WHAT TO DO:
Write out exactly the lines of the entries below from the one holding "ATOM 43 C C" to the one holding "ATOM 58 C CA", inclusive, and leave out all other lines.

[[ DATA RECORDS open ]]

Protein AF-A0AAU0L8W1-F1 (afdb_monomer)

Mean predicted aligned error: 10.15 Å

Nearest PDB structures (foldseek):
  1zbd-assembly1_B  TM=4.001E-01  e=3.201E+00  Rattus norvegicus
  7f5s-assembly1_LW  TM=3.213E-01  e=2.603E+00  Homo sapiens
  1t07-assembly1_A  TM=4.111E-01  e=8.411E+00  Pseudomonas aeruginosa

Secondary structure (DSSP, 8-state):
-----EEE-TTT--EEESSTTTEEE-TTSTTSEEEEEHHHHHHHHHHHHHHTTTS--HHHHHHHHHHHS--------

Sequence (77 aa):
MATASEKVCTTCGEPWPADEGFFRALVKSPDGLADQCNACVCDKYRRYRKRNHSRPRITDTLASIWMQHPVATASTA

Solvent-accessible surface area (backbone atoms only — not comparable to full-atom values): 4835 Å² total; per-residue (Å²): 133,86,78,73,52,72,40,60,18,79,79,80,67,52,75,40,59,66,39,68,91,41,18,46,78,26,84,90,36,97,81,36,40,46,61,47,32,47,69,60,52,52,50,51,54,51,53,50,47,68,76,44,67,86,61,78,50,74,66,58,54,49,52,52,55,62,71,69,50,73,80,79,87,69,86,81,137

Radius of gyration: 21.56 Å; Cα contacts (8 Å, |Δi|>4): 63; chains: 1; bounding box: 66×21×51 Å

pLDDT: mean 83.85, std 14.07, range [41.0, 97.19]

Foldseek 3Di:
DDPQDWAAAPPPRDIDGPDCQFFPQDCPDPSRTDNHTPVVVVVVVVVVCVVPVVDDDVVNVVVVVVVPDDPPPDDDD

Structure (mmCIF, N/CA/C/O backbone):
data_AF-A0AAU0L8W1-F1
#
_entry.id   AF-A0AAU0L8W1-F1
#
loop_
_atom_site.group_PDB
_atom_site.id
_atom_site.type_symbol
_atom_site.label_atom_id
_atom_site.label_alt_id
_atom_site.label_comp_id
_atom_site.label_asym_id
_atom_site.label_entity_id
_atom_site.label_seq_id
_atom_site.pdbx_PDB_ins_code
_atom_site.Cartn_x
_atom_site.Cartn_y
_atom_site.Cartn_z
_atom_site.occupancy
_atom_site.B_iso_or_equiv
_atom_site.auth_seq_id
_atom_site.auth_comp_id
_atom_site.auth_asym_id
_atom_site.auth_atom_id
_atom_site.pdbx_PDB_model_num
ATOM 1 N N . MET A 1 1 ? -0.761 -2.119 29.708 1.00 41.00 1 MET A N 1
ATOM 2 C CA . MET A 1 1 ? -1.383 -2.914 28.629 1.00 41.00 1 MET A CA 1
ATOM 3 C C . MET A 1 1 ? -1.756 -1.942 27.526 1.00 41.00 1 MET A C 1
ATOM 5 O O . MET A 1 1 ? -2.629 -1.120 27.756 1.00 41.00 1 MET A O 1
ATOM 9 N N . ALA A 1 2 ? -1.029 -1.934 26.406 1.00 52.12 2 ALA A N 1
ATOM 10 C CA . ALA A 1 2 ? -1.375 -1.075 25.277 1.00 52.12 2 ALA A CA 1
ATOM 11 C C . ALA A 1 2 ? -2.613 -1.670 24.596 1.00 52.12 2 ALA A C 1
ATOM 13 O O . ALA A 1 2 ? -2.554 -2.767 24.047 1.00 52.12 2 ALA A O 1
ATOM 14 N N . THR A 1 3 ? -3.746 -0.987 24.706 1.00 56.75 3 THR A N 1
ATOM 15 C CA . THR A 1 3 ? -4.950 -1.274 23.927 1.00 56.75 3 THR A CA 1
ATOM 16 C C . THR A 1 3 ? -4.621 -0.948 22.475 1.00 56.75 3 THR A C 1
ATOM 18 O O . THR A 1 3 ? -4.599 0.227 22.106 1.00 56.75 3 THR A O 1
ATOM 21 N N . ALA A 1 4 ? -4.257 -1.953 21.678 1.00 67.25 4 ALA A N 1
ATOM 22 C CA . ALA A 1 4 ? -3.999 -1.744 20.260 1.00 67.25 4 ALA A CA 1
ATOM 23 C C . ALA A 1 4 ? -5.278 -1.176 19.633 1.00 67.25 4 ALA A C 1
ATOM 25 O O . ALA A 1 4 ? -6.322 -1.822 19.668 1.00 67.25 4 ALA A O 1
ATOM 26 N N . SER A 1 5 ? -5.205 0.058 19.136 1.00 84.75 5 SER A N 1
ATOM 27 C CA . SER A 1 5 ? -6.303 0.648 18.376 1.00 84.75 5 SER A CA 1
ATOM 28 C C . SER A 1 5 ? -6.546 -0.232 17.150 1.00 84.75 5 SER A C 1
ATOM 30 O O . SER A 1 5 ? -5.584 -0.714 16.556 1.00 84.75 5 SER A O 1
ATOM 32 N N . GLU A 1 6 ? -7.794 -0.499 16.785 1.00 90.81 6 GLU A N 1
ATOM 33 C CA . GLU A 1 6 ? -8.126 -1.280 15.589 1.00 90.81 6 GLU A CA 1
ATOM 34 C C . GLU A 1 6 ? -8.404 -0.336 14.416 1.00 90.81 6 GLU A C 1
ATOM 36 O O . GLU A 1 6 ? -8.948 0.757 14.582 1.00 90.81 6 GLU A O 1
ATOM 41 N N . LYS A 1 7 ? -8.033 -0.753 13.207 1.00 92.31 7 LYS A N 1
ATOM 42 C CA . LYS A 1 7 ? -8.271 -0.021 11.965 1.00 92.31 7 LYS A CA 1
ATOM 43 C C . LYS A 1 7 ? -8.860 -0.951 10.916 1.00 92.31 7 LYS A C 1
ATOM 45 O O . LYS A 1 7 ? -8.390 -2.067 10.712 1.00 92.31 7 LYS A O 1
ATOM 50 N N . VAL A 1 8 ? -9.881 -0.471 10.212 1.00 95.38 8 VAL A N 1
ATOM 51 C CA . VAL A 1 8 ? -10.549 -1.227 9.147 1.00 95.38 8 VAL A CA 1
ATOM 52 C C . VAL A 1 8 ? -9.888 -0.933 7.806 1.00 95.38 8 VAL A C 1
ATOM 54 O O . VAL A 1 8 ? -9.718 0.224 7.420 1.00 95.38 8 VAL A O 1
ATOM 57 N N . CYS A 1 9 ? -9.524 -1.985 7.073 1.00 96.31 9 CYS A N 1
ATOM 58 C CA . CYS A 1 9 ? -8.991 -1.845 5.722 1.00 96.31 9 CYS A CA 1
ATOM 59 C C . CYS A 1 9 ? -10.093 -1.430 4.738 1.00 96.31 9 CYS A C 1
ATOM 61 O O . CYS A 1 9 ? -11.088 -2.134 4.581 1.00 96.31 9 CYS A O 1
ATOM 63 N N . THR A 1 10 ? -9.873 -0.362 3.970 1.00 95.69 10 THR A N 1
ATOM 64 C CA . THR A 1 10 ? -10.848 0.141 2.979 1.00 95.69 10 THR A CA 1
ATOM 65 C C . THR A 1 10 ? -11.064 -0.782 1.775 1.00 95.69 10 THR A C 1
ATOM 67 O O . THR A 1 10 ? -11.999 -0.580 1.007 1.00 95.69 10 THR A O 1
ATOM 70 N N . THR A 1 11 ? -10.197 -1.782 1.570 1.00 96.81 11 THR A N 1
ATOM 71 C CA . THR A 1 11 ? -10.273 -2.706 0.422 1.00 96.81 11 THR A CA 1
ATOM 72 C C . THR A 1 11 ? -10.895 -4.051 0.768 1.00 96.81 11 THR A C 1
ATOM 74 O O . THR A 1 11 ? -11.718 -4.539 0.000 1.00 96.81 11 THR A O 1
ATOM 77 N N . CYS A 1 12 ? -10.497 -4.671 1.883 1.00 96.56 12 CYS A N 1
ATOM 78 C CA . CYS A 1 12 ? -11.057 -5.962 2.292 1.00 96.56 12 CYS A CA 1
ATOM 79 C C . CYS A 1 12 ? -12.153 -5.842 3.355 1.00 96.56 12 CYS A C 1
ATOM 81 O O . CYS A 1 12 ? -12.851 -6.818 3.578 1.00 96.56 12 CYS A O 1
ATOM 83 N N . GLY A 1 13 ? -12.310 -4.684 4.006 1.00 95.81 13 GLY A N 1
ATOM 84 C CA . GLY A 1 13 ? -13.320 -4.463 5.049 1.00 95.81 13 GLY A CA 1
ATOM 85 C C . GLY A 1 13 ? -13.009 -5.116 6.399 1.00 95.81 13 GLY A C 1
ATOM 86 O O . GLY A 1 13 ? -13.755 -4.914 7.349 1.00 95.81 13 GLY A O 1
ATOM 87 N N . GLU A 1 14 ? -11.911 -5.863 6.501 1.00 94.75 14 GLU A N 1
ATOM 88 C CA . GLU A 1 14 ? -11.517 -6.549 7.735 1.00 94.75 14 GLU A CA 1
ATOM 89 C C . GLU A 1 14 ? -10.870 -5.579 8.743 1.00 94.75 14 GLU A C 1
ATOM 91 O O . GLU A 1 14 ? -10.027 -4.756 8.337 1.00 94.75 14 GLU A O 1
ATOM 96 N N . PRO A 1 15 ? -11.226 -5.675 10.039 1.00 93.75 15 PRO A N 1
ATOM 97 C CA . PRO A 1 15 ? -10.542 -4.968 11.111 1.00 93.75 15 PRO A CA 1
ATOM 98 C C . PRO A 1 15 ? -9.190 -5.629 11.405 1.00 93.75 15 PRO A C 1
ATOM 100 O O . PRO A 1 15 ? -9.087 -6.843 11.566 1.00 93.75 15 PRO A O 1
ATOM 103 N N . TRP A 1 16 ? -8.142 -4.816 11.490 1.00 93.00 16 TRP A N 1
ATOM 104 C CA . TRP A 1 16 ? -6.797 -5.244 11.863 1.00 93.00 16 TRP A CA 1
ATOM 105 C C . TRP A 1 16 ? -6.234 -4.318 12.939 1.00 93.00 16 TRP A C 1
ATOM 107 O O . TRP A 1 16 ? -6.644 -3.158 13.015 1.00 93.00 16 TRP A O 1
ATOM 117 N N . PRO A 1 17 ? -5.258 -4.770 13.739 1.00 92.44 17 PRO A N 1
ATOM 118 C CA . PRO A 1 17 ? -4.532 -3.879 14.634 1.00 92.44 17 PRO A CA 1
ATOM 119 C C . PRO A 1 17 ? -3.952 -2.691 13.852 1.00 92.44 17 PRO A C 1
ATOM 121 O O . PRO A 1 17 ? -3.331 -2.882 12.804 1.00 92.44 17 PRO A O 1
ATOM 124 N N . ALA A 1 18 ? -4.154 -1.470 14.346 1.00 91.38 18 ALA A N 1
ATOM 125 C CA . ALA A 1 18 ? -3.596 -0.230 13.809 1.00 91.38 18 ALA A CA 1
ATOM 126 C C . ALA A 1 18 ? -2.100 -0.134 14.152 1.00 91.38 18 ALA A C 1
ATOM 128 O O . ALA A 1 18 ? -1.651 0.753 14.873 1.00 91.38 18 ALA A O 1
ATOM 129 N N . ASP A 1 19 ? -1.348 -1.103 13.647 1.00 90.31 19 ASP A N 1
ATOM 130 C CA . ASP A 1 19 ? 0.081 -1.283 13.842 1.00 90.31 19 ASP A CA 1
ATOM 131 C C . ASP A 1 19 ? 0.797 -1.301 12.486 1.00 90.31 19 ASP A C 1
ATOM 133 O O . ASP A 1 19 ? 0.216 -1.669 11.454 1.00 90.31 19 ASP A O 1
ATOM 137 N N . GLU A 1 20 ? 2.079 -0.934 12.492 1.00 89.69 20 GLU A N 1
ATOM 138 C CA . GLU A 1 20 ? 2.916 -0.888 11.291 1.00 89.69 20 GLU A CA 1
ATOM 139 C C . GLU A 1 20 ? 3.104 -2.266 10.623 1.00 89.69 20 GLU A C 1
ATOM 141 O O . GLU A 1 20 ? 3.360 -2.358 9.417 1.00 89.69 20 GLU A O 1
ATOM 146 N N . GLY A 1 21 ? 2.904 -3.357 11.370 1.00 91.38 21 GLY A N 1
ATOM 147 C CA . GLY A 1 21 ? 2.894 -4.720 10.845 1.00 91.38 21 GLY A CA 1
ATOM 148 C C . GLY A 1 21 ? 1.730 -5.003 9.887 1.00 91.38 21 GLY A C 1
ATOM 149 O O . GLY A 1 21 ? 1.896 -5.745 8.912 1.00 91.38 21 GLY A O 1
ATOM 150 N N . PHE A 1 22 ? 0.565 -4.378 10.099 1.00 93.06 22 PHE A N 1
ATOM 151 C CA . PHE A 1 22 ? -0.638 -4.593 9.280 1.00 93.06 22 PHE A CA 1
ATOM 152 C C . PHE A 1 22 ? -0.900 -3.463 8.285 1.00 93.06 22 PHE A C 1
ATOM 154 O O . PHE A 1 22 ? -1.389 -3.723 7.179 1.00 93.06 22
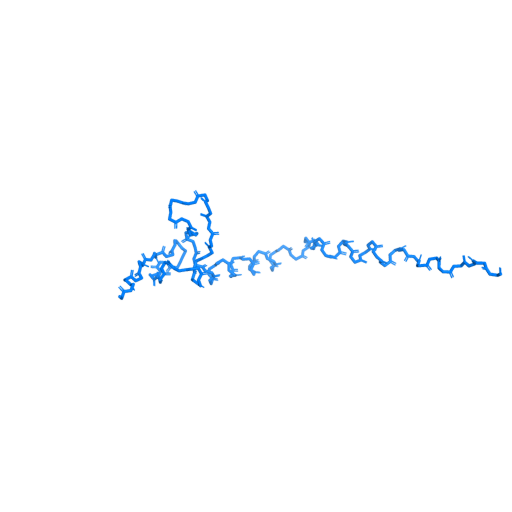 PHE A O 1
ATOM 161 N N . PHE A 1 23 ? -0.539 -2.232 8.639 1.00 94.94 23 PHE A N 1
ATOM 162 C CA . PHE A 1 23 ? -0.696 -1.049 7.801 1.00 94.94 23 PHE A CA 1
ATOM 163 C C . PHE A 1 23 ? 0.645 -0.346 7.647 1.00 94.94 23 PHE A C 1
ATOM 165 O O . PHE A 1 23 ? 1.300 -0.035 8.627 1.00 94.94 23 PHE A O 1
ATOM 172 N N . ARG A 1 24 ? 1.058 -0.015 6.422 1.00 94.12 24 ARG A N 1
ATOM 173 C CA . ARG A 1 24 ? 2.263 0.810 6.238 1.00 94.12 24 ARG A CA 1
ATOM 174 C C . ARG A 1 24 ? 2.112 2.181 6.904 1.00 94.12 24 ARG A C 1
ATOM 176 O O . ARG A 1 24 ? 1.042 2.794 6.824 1.00 94.12 24 ARG A O 1
ATOM 183 N N . ALA A 1 25 ? 3.220 2.706 7.415 1.00 94.38 25 ALA A N 1
ATOM 184 C CA . ALA A 1 25 ? 3.308 4.092 7.843 1.00 94.38 25 ALA A CA 1
ATOM 185 C C . ALA A 1 25 ? 3.006 5.046 6.671 1.00 94.38 25 ALA A C 1
ATOM 187 O O . ALA A 1 25 ? 3.517 4.903 5.554 1.00 94.38 25 ALA A O 1
ATOM 188 N N . LEU A 1 26 ? 2.145 6.026 6.925 1.00 93.62 26 LEU A N 1
ATOM 189 C CA . LEU A 1 26 ? 1.753 7.066 5.987 1.00 93.62 26 LEU A CA 1
ATOM 190 C C . LEU A 1 26 ? 1.623 8.398 6.727 1.00 93.62 26 LEU A C 1
ATOM 192 O O . LEU A 1 26 ? 0.550 8.758 7.201 1.00 93.62 26 LEU A O 1
ATOM 196 N N . VAL A 1 27 ? 2.710 9.171 6.739 1.00 90.81 27 VAL A N 1
ATOM 197 C CA . VAL A 1 27 ? 2.824 10.472 7.436 1.00 90.81 27 VAL A CA 1
ATOM 198 C C . VAL A 1 27 ? 1.737 11.476 7.031 1.00 90.81 27 VAL A C 1
ATOM 200 O O . VAL A 1 27 ? 1.367 12.348 7.804 1.00 90.81 27 VAL A O 1
ATOM 203 N N . LYS A 1 28 ? 1.201 11.357 5.811 1.00 90.75 28 LYS A N 1
ATOM 204 C CA . LYS A 1 28 ? 0.134 12.236 5.308 1.00 90.75 28 LYS A CA 1
ATOM 205 C C . LYS A 1 28 ? -1.249 11.930 5.890 1.00 90.75 28 LYS A C 1
ATOM 207 O O . LYS A 1 28 ? -2.168 12.710 5.673 1.00 90.75 28 LYS A O 1
ATOM 212 N N . SER A 1 29 ? -1.420 10.777 6.529 1.00 89.06 29 SER A N 1
ATOM 213 C CA . SER A 1 29 ? -2.693 10.386 7.132 1.00 89.06 29 SER A CA 1
ATOM 214 C C . SER A 1 29 ? -2.776 10.887 8.577 1.00 89.06 29 SER A C 1
ATOM 216 O O . SER A 1 29 ? -1.742 10.933 9.244 1.00 89.06 29 SER A O 1
ATOM 218 N N . PRO A 1 30 ? -3.977 11.233 9.072 1.00 85.75 30 PRO A N 1
ATOM 219 C CA . PRO A 1 30 ? -4.154 11.723 10.441 1.00 85.75 30 PRO A CA 1
ATOM 220 C C . PRO A 1 30 ? -3.659 10.720 11.494 1.00 85.75 30 PRO A C 1
ATOM 222 O O . PRO A 1 30 ? -3.076 11.133 12.490 1.00 85.75 30 PRO A O 1
ATOM 225 N N . ASP A 1 31 ? -3.807 9.417 11.231 1.00 85.75 31 ASP A N 1
ATOM 226 C CA . ASP A 1 31 ? -3.383 8.343 12.143 1.00 85.75 31 ASP A CA 1
ATOM 227 C C . ASP A 1 31 ? -1.942 7.868 11.897 1.00 85.75 31 ASP A C 1
ATOM 229 O O . ASP A 1 31 ? -1.492 6.900 12.504 1.00 85.75 31 ASP A O 1
ATOM 233 N N . GLY A 1 32 ? -1.233 8.460 10.932 1.00 91.88 32 GLY A N 1
ATOM 234 C CA . GLY A 1 32 ? 0.1
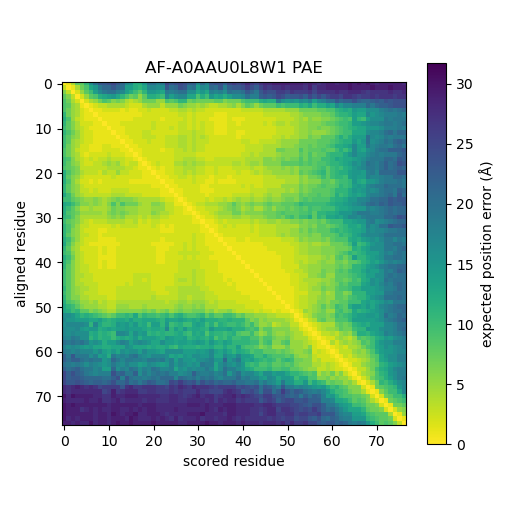07 8.016 10.542 1.00 91.88 32 GLY A CA 1
ATOM 235 C C . GLY A 1 32 ? 0.165 6.648 9.845 1.00 91.88 32 GLY A C 1
ATOM 236 O O . GLY A 1 32 ? 1.260 6.179 9.545 1.00 91.88 32 GLY A O 1
ATOM 237 N N . LEU A 1 33 ? -0.973 6.023 9.521 1.00 94.25 33 LEU A N 1
ATOM 238 C CA . LEU A 1 33 ? -1.080 4.706 8.883 1.00 94.25 33 LEU A CA 1
ATOM 239 C C . LEU A 1 33 ? -1.929 4.747 7.608 1.00 94.25 33 LEU A C 1
ATOM 241 O O . LEU A 1 33 ? -2.943 5.441 7.525 1.00 94.25 33 LEU A O 1
ATOM 245 N N . ALA A 1 34 ? -1.583 3.925 6.619 1.00 94.38 34 ALA A N 1
ATOM 246 C CA . ALA A 1 34 ? -2.373 3.795 5.397 1.00 94.38 34 ALA A CA 1
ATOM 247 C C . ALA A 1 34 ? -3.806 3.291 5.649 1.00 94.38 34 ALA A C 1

[[ DATA RECORDS closed ]]

RESULT:
ATOM 43 C C . LYS A 1 7 ? -8.860 -0.951 10.916 1.00 92.31 7 LYS A C 1
ATOM 45 O O . LYS A 1 7 ? -8.390 -2.067 10.712 1.00 92.31 7 LYS A O 1
ATOM 50 N N . VAL A 1 8 ? -9.881 -0.471 10.212 1.00 95.38 8 VAL A N 1
ATOM 51 C CA . VAL A 1 8 ? -10.549 -1.227 9.147 1.00 95.38 8 VAL A CA 1
ATOM 52 C C . VAL A 1 8 ? -9.888 -0.933 7.806 1.00 95.38 8 VAL A C 1
ATOM 54 O O . VAL A 1 8 ? -9.718 0.224 7.420 1.00 95.38 8 VAL A O 1
ATOM 57 N N . CYS A 1 9 ? -9.524 -1.985 7.073 1.00 96.31 9 CYS A N 1
ATOM 58 C CA . CYS A 1 9 ? -8.991 -1.845 5.722 1.00 96.31 9 CYS A CA 1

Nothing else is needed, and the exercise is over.